Des enfants qui avaient vite déchanté avec l’accélération du réchauffement climatique, la pollution qu’on n’était pas parvenu à freiner, les températures de plus en plus extrêmes jusqu’à avoir un mini Sahara dans le nord de la France. Le sable en moins. Mais c’était tout comme.


La forêt de Sénart était une oasis dans cette île de France qui n’avait même plus de quoi être qualifiée d’île. La Seine était un torrent bourbeux, l’Oise ne s’y jetait plus tellement, quant à la Marne, le taux de radioactivité qu’elle contenait avait engendré la création de plusieurs barrages, filtres, sections de tunnels, grilles surveillées, pour essayer de récupérer ce qui pouvait l’être.
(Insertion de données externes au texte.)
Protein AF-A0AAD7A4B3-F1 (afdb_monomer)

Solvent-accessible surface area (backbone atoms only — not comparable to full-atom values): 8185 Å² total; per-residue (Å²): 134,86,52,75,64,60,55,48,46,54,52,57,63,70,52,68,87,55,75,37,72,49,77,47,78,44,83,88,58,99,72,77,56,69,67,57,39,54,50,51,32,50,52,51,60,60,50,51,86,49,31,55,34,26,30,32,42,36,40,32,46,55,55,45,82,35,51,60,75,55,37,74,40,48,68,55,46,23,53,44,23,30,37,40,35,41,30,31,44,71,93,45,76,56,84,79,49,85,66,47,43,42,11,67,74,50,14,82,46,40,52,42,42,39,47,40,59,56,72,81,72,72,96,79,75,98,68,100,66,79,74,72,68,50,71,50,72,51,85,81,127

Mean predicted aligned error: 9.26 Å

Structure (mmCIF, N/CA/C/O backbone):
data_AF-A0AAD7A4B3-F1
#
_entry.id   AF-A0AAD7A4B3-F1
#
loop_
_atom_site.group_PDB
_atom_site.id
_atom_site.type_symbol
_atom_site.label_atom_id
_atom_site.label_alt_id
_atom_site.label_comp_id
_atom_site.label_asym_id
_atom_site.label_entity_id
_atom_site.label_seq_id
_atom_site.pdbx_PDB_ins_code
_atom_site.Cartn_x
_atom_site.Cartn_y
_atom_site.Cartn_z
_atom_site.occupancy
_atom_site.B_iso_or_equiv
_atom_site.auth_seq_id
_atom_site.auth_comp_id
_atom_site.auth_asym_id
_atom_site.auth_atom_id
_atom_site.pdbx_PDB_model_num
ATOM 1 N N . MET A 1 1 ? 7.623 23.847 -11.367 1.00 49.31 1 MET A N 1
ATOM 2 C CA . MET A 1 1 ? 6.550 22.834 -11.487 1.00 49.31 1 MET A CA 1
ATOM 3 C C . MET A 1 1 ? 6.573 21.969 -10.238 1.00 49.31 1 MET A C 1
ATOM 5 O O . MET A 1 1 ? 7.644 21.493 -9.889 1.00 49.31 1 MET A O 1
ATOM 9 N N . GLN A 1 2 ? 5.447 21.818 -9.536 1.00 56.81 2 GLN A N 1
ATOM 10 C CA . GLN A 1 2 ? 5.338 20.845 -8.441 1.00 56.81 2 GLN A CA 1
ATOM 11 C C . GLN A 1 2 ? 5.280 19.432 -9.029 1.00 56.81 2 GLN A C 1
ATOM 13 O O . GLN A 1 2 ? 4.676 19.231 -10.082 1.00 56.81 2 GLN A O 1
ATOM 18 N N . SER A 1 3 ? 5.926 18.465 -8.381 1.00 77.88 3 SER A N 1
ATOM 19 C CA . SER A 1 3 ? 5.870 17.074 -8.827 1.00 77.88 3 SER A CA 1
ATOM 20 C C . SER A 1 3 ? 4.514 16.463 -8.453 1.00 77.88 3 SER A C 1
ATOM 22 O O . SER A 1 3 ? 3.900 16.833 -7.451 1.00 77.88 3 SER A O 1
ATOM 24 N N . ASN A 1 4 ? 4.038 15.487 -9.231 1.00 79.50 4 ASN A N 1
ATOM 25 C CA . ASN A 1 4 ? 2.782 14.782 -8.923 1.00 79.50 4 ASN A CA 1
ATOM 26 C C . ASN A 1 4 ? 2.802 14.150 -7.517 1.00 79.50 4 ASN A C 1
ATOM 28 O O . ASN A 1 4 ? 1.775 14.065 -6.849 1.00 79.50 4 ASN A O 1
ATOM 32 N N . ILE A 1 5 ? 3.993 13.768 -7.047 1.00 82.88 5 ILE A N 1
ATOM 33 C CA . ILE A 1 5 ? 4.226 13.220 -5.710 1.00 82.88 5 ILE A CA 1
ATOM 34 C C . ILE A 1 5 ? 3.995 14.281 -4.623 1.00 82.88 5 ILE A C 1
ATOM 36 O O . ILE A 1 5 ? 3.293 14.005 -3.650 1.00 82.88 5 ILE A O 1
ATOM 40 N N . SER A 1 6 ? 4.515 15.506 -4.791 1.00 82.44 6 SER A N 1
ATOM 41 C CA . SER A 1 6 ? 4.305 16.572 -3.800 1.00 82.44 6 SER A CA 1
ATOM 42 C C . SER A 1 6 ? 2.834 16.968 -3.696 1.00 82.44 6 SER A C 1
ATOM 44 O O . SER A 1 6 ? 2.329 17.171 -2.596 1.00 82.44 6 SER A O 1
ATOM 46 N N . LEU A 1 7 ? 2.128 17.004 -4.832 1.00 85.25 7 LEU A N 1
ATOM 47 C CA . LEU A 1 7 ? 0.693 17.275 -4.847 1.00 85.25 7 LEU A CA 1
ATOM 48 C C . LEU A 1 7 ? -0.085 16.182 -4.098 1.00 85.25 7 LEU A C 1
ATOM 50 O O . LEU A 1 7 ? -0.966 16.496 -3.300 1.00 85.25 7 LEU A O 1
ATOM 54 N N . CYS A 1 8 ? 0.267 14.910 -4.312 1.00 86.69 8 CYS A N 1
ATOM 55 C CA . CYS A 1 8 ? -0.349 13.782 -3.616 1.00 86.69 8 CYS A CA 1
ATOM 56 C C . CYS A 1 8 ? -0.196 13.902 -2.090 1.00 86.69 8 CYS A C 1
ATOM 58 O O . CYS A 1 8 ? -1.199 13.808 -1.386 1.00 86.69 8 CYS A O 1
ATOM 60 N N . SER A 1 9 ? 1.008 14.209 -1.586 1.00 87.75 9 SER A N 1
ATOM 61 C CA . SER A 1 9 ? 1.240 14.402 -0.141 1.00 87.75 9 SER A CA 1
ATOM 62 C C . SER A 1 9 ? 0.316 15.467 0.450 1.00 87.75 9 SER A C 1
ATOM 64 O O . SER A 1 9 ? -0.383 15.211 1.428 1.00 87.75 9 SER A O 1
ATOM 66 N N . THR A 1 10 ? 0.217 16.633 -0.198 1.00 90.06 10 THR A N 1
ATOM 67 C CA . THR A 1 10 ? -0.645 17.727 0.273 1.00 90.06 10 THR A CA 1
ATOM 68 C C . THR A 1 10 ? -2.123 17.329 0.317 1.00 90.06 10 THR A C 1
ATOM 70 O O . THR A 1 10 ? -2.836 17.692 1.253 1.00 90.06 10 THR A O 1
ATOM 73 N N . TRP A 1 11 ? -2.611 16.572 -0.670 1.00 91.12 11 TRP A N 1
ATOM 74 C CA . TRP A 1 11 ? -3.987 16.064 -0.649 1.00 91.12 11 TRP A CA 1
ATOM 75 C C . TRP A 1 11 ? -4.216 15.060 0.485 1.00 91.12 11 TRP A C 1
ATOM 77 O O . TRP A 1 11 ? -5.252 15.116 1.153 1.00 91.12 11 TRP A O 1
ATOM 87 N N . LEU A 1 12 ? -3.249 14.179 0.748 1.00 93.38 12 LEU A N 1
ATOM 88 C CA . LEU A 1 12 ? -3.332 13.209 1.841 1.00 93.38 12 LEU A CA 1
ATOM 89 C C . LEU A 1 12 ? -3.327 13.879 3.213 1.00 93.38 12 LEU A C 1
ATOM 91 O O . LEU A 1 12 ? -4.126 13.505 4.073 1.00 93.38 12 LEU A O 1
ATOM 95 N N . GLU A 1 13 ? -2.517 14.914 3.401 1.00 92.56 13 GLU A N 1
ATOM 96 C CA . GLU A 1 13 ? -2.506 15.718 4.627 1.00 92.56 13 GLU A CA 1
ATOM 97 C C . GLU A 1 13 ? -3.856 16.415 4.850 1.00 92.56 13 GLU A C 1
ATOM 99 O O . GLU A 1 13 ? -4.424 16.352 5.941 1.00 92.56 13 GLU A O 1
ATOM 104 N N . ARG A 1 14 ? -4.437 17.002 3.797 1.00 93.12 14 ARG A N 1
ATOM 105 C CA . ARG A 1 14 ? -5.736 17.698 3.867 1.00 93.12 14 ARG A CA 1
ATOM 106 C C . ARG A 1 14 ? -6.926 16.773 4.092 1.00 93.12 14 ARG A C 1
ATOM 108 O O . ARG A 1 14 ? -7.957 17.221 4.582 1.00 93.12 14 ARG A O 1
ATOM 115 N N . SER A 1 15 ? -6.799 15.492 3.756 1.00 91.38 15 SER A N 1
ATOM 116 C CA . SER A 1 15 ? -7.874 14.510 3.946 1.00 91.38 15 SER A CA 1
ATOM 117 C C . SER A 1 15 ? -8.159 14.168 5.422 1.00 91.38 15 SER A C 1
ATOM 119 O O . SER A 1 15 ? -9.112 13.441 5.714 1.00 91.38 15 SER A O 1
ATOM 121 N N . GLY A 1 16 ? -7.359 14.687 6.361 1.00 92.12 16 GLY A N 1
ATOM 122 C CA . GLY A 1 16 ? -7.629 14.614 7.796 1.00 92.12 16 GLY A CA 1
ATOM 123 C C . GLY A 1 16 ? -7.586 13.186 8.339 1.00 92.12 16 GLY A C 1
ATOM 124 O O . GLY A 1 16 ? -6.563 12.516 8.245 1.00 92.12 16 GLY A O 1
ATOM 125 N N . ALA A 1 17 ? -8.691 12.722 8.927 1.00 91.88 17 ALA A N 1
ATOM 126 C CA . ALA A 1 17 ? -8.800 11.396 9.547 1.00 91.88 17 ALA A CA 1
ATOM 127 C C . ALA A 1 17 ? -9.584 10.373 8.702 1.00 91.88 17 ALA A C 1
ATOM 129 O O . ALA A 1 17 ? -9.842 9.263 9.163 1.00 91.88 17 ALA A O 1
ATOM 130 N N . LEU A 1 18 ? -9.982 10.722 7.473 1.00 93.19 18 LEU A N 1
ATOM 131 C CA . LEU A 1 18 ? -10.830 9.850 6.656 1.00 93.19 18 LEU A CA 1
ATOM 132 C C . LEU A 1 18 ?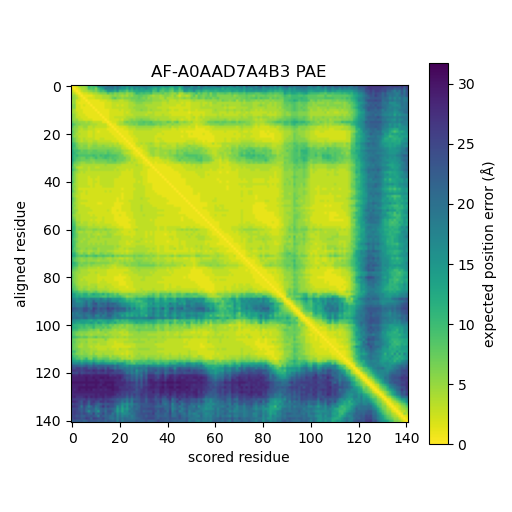 -10.104 8.550 6.260 1.00 93.19 18 LEU A C 1
ATOM 134 O O . LEU A 1 18 ? -8.891 8.590 6.021 1.00 93.19 18 LEU A O 1
ATOM 138 N N . PRO A 1 19 ? -10.811 7.411 6.142 1.00 95.44 19 PRO A N 1
ATOM 139 C CA . PRO A 1 19 ? -10.242 6.197 5.569 1.00 95.44 19 PRO A CA 1
ATOM 140 C C . PRO A 1 19 ? -9.778 6.435 4.128 1.00 95.44 19 PRO A C 1
ATOM 142 O O . PRO A 1 19 ? -10.470 7.084 3.343 1.00 95.44 19 PRO A O 1
ATOM 145 N N . LEU A 1 20 ? -8.623 5.886 3.770 1.00 96.94 20 LEU A N 1
ATOM 146 C CA . LEU A 1 20 ? -7.992 6.072 2.466 1.00 96.94 20 LEU A CA 1
ATOM 147 C C . LEU A 1 20 ? -8.056 4.792 1.642 1.00 96.94 20 LEU A C 1
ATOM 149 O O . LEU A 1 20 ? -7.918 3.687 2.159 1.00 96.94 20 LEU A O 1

Et là, au milieu ce qui fut un temps une merveilleuse étendue verte, le professeur parlait du passé avec douleur. Sa génération avait échoué. Celle d’avant aussi.


Il regarda sa montre. Ils étaient restés dehors trop longtemps.  « Les enfants, c’est l’heure de partir. »
« Déjà ? Mais on vient d’arriver ! »
« Une heure, c’est une heure, » décréta le professeur. Ils avaient des bottes de protection, des gants, des masques, mais s’ils voulaient rester plus longtemps, il faudrait des combinaisons. Et l’école de 2050 n’était pas mieux financée que celle de 2010. La petite troupe se mit en marche en traînant les pieds.
« C’est tellement beau, un arbre… »
Ils regagnèrent le minibus estampillé RATP. Un vrombissement, puis le véhicule s’éloigna du site historique. Zéro émission. Mais c’était trop tard.